The Chancellor cannot be seen to throw good pounds after bad euros, but nor can he stand by as the s

Given the difficulty the government had last time it tried to get an increase in Britain's contributions to the International Monetary Fund through parliament, George Osborne is unlikely to relish the prospect of repeating the exercise.

The fact that the Chancellor, speaking in Hong Kong, has urged G20 leaders to help boost IMF cash fire power is testimony to how severe the threat posed by continuing crisis in the eurozone is to the global economy. Britain would be prepared to chip in if other countries did too in order "to promote the economic stability from which we all benefit," Osborne said. This follows similar comments in a BBC interview yesterday and to Parliament last week indicating that the government is preparing the ground for a potentially unpopular IMF cash infusion.

The epicentre of instability is, of course, the eurozone, but Osborne cannot make an explicit commitment to bailout Britain's continental neighbours for fear of aggravating eurosceptic Tory backbenchers. Labour has also made it clear that it would oppose a direct transfer of UK money to a dedicated EU bailout fund - even one administered by the IMF. If enough Tories rebelled, a vote in parliament that ended up being framed in terms of whether or not good British pounds should be thrown after bad euros would be very tricky for the government. So any UK assistance to precarious eurozone economies has to be laundered through the general IMF kitty. (In practice that is hardly different from contributing to a specific euro bailout fund and eurosceptic rebels are unlikely to accept the distinction.)

Osborne recognises that economics, trade and geography make it a matter of some urgency for Britain that the IMF is adequately resourced to help potentially insolvent eurozone countries. But Conservative party politics - and the slightly poisoned atmosphere of Britain's diplomatic relationships within the EU - make it hard for him to take any kind of lead in getting the crisis resolved. It might, in any case, be too late.

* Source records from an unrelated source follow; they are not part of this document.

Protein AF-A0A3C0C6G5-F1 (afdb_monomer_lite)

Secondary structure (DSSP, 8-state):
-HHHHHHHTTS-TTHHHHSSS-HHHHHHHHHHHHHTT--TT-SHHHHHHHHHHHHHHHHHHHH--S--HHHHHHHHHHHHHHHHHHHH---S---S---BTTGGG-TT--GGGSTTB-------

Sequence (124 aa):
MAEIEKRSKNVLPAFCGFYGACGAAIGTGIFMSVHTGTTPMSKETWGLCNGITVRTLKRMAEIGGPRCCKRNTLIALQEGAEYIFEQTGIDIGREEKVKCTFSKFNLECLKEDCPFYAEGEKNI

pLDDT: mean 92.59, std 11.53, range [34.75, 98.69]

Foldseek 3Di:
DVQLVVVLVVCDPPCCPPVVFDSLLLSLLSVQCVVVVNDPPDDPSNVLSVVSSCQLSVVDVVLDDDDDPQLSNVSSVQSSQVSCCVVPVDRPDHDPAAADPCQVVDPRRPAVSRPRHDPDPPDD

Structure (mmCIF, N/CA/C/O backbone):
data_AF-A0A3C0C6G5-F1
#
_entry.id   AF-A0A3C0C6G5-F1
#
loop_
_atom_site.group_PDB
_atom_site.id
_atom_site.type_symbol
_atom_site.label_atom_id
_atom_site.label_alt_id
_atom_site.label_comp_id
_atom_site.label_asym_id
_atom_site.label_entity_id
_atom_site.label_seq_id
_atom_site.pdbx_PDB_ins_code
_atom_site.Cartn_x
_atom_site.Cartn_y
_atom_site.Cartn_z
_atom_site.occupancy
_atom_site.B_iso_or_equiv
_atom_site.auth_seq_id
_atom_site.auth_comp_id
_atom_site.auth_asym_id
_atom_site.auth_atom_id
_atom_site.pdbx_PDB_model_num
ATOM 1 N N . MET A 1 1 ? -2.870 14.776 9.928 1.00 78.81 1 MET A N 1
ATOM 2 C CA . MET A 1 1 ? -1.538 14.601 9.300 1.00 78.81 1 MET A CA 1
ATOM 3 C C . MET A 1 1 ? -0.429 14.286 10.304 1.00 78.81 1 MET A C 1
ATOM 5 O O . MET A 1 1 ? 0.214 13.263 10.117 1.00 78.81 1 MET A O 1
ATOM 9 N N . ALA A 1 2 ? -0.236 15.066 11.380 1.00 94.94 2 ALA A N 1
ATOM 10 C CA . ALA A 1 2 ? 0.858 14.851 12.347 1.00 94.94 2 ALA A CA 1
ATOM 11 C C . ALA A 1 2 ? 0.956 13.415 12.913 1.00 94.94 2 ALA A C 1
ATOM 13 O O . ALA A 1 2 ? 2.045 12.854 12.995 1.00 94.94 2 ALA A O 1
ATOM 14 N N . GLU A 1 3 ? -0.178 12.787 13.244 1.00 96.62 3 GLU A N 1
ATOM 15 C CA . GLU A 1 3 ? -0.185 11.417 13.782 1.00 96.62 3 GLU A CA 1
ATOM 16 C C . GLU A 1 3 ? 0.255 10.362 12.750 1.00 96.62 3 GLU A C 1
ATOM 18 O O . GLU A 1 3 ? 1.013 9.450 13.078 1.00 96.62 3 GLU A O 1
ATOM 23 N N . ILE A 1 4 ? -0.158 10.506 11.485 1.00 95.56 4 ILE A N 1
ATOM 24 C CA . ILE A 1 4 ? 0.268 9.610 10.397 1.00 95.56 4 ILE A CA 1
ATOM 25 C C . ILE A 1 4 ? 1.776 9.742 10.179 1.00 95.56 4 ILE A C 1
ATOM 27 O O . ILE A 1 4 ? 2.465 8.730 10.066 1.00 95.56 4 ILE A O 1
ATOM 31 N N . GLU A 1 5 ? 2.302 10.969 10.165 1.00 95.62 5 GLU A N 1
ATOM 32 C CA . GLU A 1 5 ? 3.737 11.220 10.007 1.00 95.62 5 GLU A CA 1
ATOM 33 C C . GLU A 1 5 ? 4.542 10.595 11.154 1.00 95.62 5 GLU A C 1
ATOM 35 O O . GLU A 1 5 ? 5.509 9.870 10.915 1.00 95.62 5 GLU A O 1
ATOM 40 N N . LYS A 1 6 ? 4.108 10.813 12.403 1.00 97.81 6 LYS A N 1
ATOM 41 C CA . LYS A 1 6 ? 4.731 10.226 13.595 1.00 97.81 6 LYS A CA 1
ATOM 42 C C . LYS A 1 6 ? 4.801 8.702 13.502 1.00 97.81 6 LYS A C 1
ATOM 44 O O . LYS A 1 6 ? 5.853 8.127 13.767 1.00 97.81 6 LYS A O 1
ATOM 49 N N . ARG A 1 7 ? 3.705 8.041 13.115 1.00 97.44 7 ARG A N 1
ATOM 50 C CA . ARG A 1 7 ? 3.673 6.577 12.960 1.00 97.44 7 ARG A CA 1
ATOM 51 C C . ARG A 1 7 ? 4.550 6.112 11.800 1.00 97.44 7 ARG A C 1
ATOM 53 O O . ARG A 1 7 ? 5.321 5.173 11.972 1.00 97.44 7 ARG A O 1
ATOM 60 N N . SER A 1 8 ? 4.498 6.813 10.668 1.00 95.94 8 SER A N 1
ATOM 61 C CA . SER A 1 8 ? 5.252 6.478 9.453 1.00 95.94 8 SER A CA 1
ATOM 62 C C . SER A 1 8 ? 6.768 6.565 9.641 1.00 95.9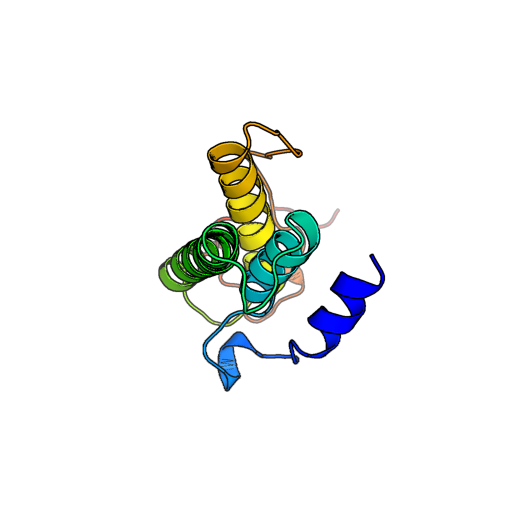4 8 SER A C 1
ATOM 64 O O . SER A 1 8 ? 7.493 5.821 8.993 1.00 95.94 8 SER A O 1
ATOM 66 N N . LYS A 1 9 ? 7.267 7.391 10.573 1.00 96.81 9 LYS A N 1
ATOM 67 C CA . LYS A 1 9 ? 8.699 7.431 10.938 1.00 96.81 9 LYS A CA 1
ATOM 68 C C . LYS A 1 9 ? 9.233 6.105 11.498 1.00 96.81 9 LYS A C 1
ATOM 70 O O . LYS A 1 9 ? 10.436 5.881 11.451 1.00 96.81 9 LYS A O 1
ATOM 75 N N . ASN A 1 10 ? 8.359 5.217 11.978 1.00 97.06 10 ASN A N 1
ATOM 76 C CA . ASN A 1 10 ? 8.739 3.871 12.426 1.00 97.06 10 ASN A CA 1
ATOM 77 C C . ASN A 1 10 ? 8.776 2.847 11.277 1.00 97.06 10 ASN A C 1
ATOM 79 O O . ASN A 1 10 ? 9.181 1.706 11.479 1.00 97.06 10 ASN A O 1
ATOM 83 N N . VAL A 1 11 ? 8.365 3.239 10.067 1.00 97.44 11 VAL A N 1
ATOM 84 C CA . VAL A 1 11 ? 8.452 2.415 8.860 1.00 97.44 11 VAL A CA 1
ATOM 85 C C . VAL A 1 11 ? 9.778 2.725 8.170 1.00 97.44 11 VAL A C 1
ATOM 87 O O . VAL A 1 11 ? 9.900 3.669 7.389 1.00 97.44 11 VAL A O 1
ATOM 90 N N . LEU A 1 12 ? 10.801 1.943 8.512 1.00 95.81 12 LEU A N 1
ATOM 91 C CA . LEU A 1 12 ? 12.184 2.212 8.118 1.00 95.81 12 LEU A CA 1
ATOM 92 C C . LEU A 1 12 ? 12.427 2.026 6.607 1.00 95.81 12 LEU A C 1
ATOM 94 O O . LEU A 1 12 ? 11.722 1.261 5.937 1.00 95.81 12 LEU A O 1
ATOM 98 N N . PRO A 1 13 ? 13.464 2.671 6.038 1.00 94.06 13 PRO A N 1
ATOM 99 C CA . PRO A 1 13 ? 13.908 2.375 4.683 1.00 94.06 13 PRO A CA 1
ATOM 100 C C . PRO A 1 13 ? 14.146 0.875 4.486 1.00 94.06 13 PRO A C 1
ATOM 102 O O . PRO A 1 13 ? 14.639 0.188 5.373 1.00 94.06 13 PRO A O 1
ATOM 105 N N . ALA A 1 14 ? 13.803 0.365 3.300 1.00 93.88 14 ALA A N 1
ATOM 106 C CA . ALA A 1 14 ? 13.944 -1.056 2.964 1.00 93.88 14 ALA A CA 1
ATOM 107 C C . ALA A 1 14 ? 13.121 -2.029 3.829 1.00 93.88 14 ALA A C 1
ATOM 109 O O . ALA A 1 14 ? 13.417 -3.223 3.822 1.00 93.88 14 ALA A O 1
ATOM 110 N N . PHE A 1 15 ? 12.041 -1.559 4.472 1.00 96.44 15 PHE A N 1
ATOM 111 C CA . PHE A 1 15 ? 11.157 -2.394 5.298 1.00 96.44 15 PHE A CA 1
ATOM 112 C C . PHE A 1 15 ? 10.753 -3.721 4.626 1.00 96.44 15 PHE A C 1
ATOM 114 O O . PHE A 1 15 ? 10.825 -4.774 5.250 1.00 96.44 15 PHE A O 1
ATOM 121 N N . CYS A 1 16 ? 10.443 -3.695 3.320 1.00 95.44 16 CYS A N 1
ATOM 122 C CA . CYS A 1 16 ? 10.089 -4.900 2.558 1.00 95.44 16 CYS A CA 1
ATOM 123 C C . CYS A 1 16 ? 11.192 -5.960 2.519 1.00 95.44 16 CYS A C 1
ATOM 125 O O . CYS A 1 16 ? 10.877 -7.142 2.555 1.00 95.44 16 CYS A O 1
ATOM 127 N N . GLY A 1 17 ? 12.456 -5.549 2.410 1.00 95.00 17 GLY A N 1
ATOM 128 C CA . GLY A 1 17 ? 13.586 -6.470 2.302 1.00 95.00 17 GLY A CA 1
ATOM 129 C C . GLY A 1 17 ? 14.076 -6.972 3.657 1.00 95.00 17 GLY A C 1
ATOM 130 O O . GLY A 1 17 ? 14.449 -8.131 3.768 1.00 95.00 17 GLY A O 1
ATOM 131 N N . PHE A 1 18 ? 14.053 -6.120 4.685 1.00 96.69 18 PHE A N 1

The round of European sovereign credit downgrades last week had a knock-on effect of damaging the creditworthiness of the European Financial Stability Facility (EFSF) - the vehicle that is meant to administer bail out funds to keep the euro area functioning. There isn't anywhere near enough cash in the EFSF to cover the debts of all of the distressed euro member states, so the idea was always that the fund would trade on the aggregate creditworthiness of contributing countries to raise more capital. If the states funding the EFSF are themselves facing downgrade, the whole thing looks unsustainable.* (Germany is an exception, being a big economy with a solid credit rating, but Berlin is unwilling to evacuate its budget for the collective European cause.)

In other words, the fact that the euro rescue plan was really just a kind of pyramid scheme in which indebted countries promise to bail each other out by borrowing money is being exposed. That is another reason why the IMF will have to get more involved over the next few weeks.

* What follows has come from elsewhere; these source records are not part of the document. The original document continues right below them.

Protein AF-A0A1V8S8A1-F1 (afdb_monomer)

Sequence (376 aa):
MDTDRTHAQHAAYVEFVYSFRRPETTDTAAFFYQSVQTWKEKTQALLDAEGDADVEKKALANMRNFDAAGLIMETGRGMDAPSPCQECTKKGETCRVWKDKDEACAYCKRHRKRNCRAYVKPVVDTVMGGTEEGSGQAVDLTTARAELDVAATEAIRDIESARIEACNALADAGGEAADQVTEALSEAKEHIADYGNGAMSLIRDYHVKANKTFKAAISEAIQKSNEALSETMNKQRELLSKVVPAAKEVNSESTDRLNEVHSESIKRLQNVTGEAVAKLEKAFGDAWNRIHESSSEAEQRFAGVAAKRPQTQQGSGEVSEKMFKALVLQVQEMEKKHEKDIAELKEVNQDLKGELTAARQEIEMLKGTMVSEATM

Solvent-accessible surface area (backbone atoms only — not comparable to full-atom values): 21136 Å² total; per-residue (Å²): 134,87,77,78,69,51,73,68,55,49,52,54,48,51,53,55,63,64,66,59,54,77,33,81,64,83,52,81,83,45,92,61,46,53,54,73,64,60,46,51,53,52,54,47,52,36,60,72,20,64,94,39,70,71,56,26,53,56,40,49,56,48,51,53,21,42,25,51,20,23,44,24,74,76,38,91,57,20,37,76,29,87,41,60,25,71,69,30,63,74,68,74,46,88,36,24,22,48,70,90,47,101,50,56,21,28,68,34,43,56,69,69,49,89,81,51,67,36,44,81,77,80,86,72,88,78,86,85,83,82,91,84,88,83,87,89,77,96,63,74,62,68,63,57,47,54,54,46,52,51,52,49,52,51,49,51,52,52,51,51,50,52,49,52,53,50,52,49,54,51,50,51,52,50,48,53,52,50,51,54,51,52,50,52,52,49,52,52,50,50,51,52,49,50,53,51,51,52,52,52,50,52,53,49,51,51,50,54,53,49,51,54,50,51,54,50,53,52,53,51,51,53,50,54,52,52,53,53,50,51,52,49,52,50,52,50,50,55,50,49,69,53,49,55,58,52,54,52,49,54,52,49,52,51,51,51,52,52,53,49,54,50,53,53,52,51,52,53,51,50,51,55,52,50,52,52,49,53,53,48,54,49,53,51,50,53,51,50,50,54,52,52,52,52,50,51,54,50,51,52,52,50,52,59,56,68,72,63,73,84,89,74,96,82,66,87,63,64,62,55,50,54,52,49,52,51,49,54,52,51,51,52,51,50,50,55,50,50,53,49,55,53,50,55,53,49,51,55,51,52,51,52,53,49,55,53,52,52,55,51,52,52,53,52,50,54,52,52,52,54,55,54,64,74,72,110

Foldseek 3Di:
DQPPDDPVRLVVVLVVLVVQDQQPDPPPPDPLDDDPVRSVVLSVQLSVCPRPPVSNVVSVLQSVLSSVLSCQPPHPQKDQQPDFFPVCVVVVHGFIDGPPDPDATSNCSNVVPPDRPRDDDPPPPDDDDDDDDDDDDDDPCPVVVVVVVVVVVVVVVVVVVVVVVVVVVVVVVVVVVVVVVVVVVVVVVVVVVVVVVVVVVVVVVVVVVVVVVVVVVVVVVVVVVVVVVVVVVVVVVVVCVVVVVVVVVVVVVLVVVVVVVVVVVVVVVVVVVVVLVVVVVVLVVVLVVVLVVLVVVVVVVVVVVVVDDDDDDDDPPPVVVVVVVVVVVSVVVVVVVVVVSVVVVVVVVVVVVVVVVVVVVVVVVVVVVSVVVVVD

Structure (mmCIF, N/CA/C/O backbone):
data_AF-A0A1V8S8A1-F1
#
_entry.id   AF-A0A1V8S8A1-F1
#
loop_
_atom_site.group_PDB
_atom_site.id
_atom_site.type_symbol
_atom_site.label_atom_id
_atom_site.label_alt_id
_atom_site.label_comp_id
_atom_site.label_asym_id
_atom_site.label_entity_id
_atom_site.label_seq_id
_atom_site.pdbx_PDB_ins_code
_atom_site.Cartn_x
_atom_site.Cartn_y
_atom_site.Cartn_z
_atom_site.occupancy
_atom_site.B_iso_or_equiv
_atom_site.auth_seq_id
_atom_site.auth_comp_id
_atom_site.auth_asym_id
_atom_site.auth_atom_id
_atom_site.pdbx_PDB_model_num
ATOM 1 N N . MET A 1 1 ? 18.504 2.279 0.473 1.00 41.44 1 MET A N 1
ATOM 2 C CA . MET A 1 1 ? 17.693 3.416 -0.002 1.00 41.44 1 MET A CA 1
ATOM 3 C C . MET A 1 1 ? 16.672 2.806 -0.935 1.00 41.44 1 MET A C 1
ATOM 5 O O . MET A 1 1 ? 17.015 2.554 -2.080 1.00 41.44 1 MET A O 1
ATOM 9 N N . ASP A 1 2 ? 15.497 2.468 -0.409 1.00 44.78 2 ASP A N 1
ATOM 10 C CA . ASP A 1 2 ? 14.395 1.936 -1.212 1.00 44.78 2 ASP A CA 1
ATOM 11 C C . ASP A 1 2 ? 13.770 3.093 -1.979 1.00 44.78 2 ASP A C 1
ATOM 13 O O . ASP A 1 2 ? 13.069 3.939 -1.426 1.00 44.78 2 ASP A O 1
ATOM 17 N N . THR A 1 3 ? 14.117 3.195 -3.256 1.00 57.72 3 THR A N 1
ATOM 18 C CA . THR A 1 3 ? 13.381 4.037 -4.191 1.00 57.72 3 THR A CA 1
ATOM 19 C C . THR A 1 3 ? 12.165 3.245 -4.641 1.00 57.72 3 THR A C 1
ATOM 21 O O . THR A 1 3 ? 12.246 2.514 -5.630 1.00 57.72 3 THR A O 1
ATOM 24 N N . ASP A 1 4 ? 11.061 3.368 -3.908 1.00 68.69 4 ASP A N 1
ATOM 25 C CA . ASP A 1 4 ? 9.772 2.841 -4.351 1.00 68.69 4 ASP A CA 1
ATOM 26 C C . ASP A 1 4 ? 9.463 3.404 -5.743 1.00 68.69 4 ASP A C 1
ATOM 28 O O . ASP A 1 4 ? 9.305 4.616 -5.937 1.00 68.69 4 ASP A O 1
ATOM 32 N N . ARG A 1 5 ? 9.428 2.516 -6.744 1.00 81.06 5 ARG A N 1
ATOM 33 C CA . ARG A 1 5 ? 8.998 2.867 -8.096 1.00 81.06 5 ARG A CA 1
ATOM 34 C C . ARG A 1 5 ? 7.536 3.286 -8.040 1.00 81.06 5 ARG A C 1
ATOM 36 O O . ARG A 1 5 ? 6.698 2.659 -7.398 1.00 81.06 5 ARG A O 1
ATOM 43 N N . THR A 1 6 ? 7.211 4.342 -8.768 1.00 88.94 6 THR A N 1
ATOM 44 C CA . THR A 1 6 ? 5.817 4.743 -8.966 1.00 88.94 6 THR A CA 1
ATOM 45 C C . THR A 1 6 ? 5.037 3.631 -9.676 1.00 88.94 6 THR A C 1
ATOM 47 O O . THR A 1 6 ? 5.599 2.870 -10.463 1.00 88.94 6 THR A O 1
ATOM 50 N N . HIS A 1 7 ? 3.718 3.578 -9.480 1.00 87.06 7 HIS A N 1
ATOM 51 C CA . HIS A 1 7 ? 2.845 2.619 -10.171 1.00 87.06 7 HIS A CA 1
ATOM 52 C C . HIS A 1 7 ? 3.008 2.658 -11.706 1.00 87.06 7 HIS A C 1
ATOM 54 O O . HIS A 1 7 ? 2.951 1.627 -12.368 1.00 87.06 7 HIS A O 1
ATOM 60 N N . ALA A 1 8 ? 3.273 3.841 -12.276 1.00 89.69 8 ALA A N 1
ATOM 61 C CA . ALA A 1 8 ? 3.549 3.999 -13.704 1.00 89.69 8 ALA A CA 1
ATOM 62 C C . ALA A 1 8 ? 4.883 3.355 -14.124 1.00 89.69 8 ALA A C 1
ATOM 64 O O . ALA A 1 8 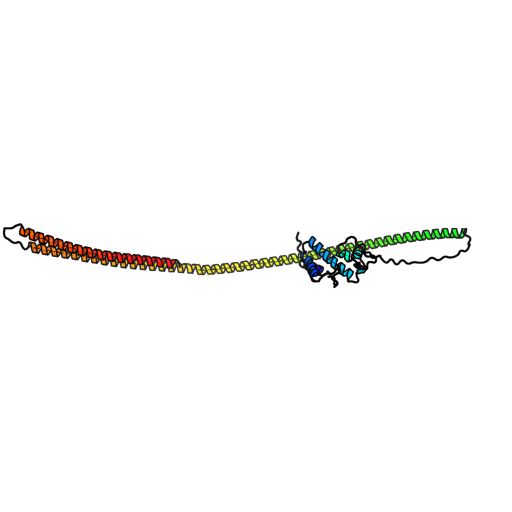? 4.955 2.709 -15.165 1.00 89.69 8 ALA A O 1
ATOM 65 N N . GLN A 1 9 ? 5.930 3.496 -13.306 1.00 90.31 9 GLN A N 1
ATOM 66 C CA . GLN A 1 9 ? 7.220 2.845 -13.552 1.00 90.31 9 GL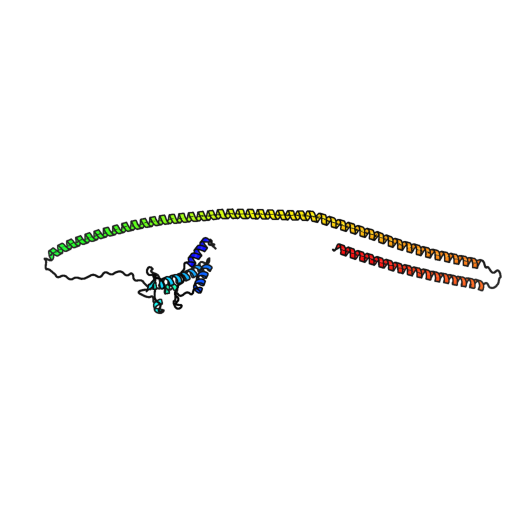N A CA 1
ATOM 67 C C . GLN A 1 9 ? 7.117 1.324 -13.427 1.00 90.31 9 GLN A C 1
ATOM 69 O O . GLN A 1 9 ? 7.695 0.620 -14.250 1.00 90.31 9 GLN A O 1
ATOM 74 N N . HIS A 1 10 ? 6.353 0.825 -12.451 1.00 91.81 10 HIS A N 1
ATOM 75 C CA . HIS A 1 10 ? 6.074 -0.605 -12.321 1.00 91.81 10 HIS A CA 1
ATOM 76 C C . HIS A 1 10 ? 5.314 -1.139 -13.545 1.00 91.81 10 HIS A C 1
ATOM 78 O O . HIS A 1 10 ? 5.726 -2.127 -14.142 1.00 91.81 10 HIS A O 1
ATOM 84 N N . ALA A 1 11 ? 4.264 -0.445 -14.000 1.00 93.38 11 ALA A N 1
ATOM 85 C CA . ALA A 1 11 ? 3.520 -0.841 -15.198 1.00 93.38 11 ALA A CA 1
ATOM 86 C C . ALA A 1 11 ? 4.414 -0.895 -16.453 1.00 93.38 11 ALA A C 1
ATOM 88 O O . ALA A 1 11 ? 4.395 -1.888 -17.180 1.00 93.38 11 ALA A O 1
ATOM 89 N N . ALA A 1 12 ? 5.257 0.122 -16.668 1.00 95.00 12 ALA A N 1
ATOM 90 C CA . ALA A 1 12 ? 6.215 0.134 -17.775 1.00 95.00 12 ALA A CA 1
ATOM 91 C C . ALA A 1 12 ? 7.258 -0.994 -17.663 1.00 95.00 12 ALA A C 1
ATOM 93 O O . ALA A 1 12 ? 7.653 -1.585 -18.669 1.00 95.00 12 ALA A O 1
ATOM 94 N N . TYR A 1 13 ? 7.694 -1.320 -16.442 1.00 94.56 13 TYR A N 1
ATOM 95 C CA . TYR A 1 13 ? 8.596 -2.440 -16.191 1.00 94.56 13 TYR A CA 1
ATOM 96 C C . TYR A 1 13 ? 7.939 -3.784 -16.530 1.00 94.56 13 TYR A C 1
ATOM 98 O O . TYR A 1 13 ? 8.543 -4.602 -17.224 1.00 94.56 13 TYR A O 1
ATOM 106 N N . VAL A 1 14 ? 6.686 -3.989 -16.122 1.00 95.50 14 VAL A N 1
ATOM 107 C CA . VAL A 1 14 ? 5.909 -5.191 -16.445 1.00 95.50 14 VAL A CA 1
ATOM 108 C C . VAL A 1 14 ? 5.757 -5.351 -17.961 1.00 95.50 14 VAL A C 1
ATOM 110 O O . VAL A 1 14 ? 6.055 -6.422 -18.490 1.00 95.50 14 VAL A O 1
ATOM 113 N N . GLU A 1 15 ? 5.372 -4.295 -18.685 1.00 96.19 15 GLU A N 1
ATOM 114 C CA . GLU A 1 15 ? 5.286 -4.332 -20.154 1.00 96.19 15 GLU A CA 1
ATOM 115 C C . GLU A 1 15 ? 6.633 -4.665 -20.806 1.00 96.19 15 GLU A C 1
ATOM 117 O O . GLU A 1 15 ? 6.704 -5.504 -21.707 1.00 96.19 15 GLU A O 1
ATOM 122 N N . PHE A 1 16 ? 7.724 -4.072 -20.315 1.00 97.19 16 PHE A N 1
ATOM 123 C CA . PHE A 1 16 ? 9.071 -4.391 -20.776 1.00 97.19 16 PHE A CA 1
ATOM 124 C C . PHE A 1 16 ? 9.423 -5.871 -20.555 1.00 97.19 16 PHE A C 1
ATOM 126 O O . PHE A 1 16 ? 9.960 -6.513 -21.459 1.00 97.19 16 PHE A O 1
ATOM 133 N N . VAL A 1 17 ? 9.087 -6.447 -19.400 1.00 96.88 17 VAL A N 1
ATOM 134 C CA . VAL A 1 17 ? 9.312 -7.872 -19.111 1.00 96.88 17 VAL A CA 1
ATOM 135 C C . VAL A 1 17 ? 8.492 -8.774 -20.042 1.00 96.88 17 VAL A C 1
ATOM 137 O O . VAL A 1 17 ? 9.003 -9.789 -20.520 1.00 96.88 17 VAL A O 1
ATOM 140 N N . TYR A 1 18 ? 7.255 -8.396 -20.368 1.00 96.25 18 TYR A N 1
ATOM 141 C CA . TYR A 1 18 ? 6.424 -9.140 -21.320 1.00 96.25 18 TYR A CA 1
ATOM 142 C C . TYR A 1 18 ? 6.807 -8.925 -22.792 1.00 96.25 18 TYR A C 1
ATOM 144 O O . TYR A 1 18 ? 6.379 -9.705 -23.641 1.00 96.25 18 TYR A O 1
ATOM 152 N N . SER A 1 19 ? 7.653 -7.938 -23.107 1.00 97.00 19 SER A N 1
ATOM 153 C CA . SER A 1 19 ? 8.167 -7.730 -24.469 1.00 97.00 19 SER A CA 1
ATOM 154 C C . SER A 1 19 ? 9.159 -8.810 -24.929 1.00 97.00 19 SER A C 1
ATOM 156 O O . SER A 1 19 ? 9.397 -8.951 -26.129 1.00 97.00 19 SER A O 1
ATOM 158 N N . PHE A 1 20 ? 9.727 -9.597 -24.003 1.00 97.69 20 PHE A N 1
ATOM 159 C CA . PHE A 1 20 ? 10.622 -10.705 -24.344 1.00 97.69 20 PHE A CA 1
ATOM 160 C C . PHE A 1 20 ? 9.868 -11.855 -25.017 1.00 97.69 20 PHE A C 1
ATOM 162 O O . PHE A 1 20 ? 8.873 -12.363 -24.492 1.00 97.69 20 PHE A O 1
ATOM 169 N N . ARG A 1 21 ? 10.397 -12.349 -26.141 1.00 96.69 21 ARG A N 1
ATOM 170 C CA . ARG A 1 21 ? 9.812 -13.472 -26.874 1.00 96.69 21 ARG A CA 1
ATOM 171 C C . ARG A 1 21 ? 10.354 -14.802 -26.351 1.00 96.69 21 ARG A C 1
ATOM 173 O O . ARG A 1 21 ? 11.562 -15.032 -26.293 1.00 96.69 21 ARG A O 1
ATOM 180 N N . ARG A 1 22 ? 9.443 -15.726 -26.038 1.00 97.81 22 ARG A N 1
ATOM 181 C CA . ARG A 1 22 ? 9.786 -17.138 -25.829 1.00 97.81 22 ARG A CA 1
ATOM 182 C C . ARG A 1 22 ? 10.162 -17.761 -27.176 1.00 97.81 22 ARG A C 1
ATOM 184 O O . ARG A 1 22 ? 9.392 -17.593 -28.119 1.00 97.81 22 ARG A O 1
ATOM 191 N N . PRO A 1 23 ? 11.256 -18.529 -27.273 1.00 97.69 23 PRO A N 1
ATOM 192 C CA . PRO A 1 23 ? 11.498 -19.365 -28.442 1.00 97.69 23 PRO A CA 1
ATOM 193 C C . PRO A 1 23 ? 10.315 -20.302 -28.736 1.00 97.69 23 PRO A C 1
ATOM 195 O O . PRO A 1 23 ? 9.722 -20.880 -27.820 1.00 97.69 23 PRO A O 1
ATOM 198 N N . GLU A 1 24 ? 9.957 -20.433 -30.007 1.00 97.56 24 GLU A N 1
ATOM 199 C CA . GLU A 1 24 ? 8.789 -21.192 -30.475 1.00 97.56 24 GLU A CA 1
ATOM 200 C C . GLU A 1 24 ? 9.134 -22.600 -30.969 1.00 97.56 24 GLU A C 1
ATOM 202 O O . GLU A 1 24 ? 8.228 -23.369 -31.287 1.00 97.56 24 GLU A O 1
ATOM 207 N N . THR A 1 25 ? 10.420 -22.964 -30.997 1.00 96.75 25 THR A N 1
ATOM 208 C CA . THR A 1 25 ? 10.860 -24.311 -31.368 1.00 96.75 25 THR A CA 1
ATOM 209 C C . THR A 1 25 ? 10.128 -25.401 -30.578 1.00 96.75 25 THR A C 1
ATOM 211 O O . THR A 1 25 ? 9.992 -25.347 -29.351 1.00 96.75 25 THR A O 1
ATOM 214 N N . THR A 1 26 ? 9.658 -26.420 -31.296 1.00 96.31 26 THR A N 1
ATOM 215 C CA . THR A 1 26 ? 9.049 -27.627 -30.721 1.00 96.31 26 THR A CA 1
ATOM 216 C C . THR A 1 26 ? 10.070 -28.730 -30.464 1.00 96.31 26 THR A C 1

Meanwhile, the draft eurozone-plus treaty, enforcing fiscal discipline and envisaging greater budget coordination between member states, is looking ever more irrelevant to the immediate crisis. It imposes rules to prevent a recurrence of the current situation, ignoring the facts that (a) such rules already existed and were ignored and (b) the current situation is upon us and cannot be cancelled out by wishing the rules had been obeyed more rigorously in the past. The horse has bolted and EU leaders are arguing about what kind of lock to put on the stable door.

*Update: The EFSF has been downgraded by Standard & Poors.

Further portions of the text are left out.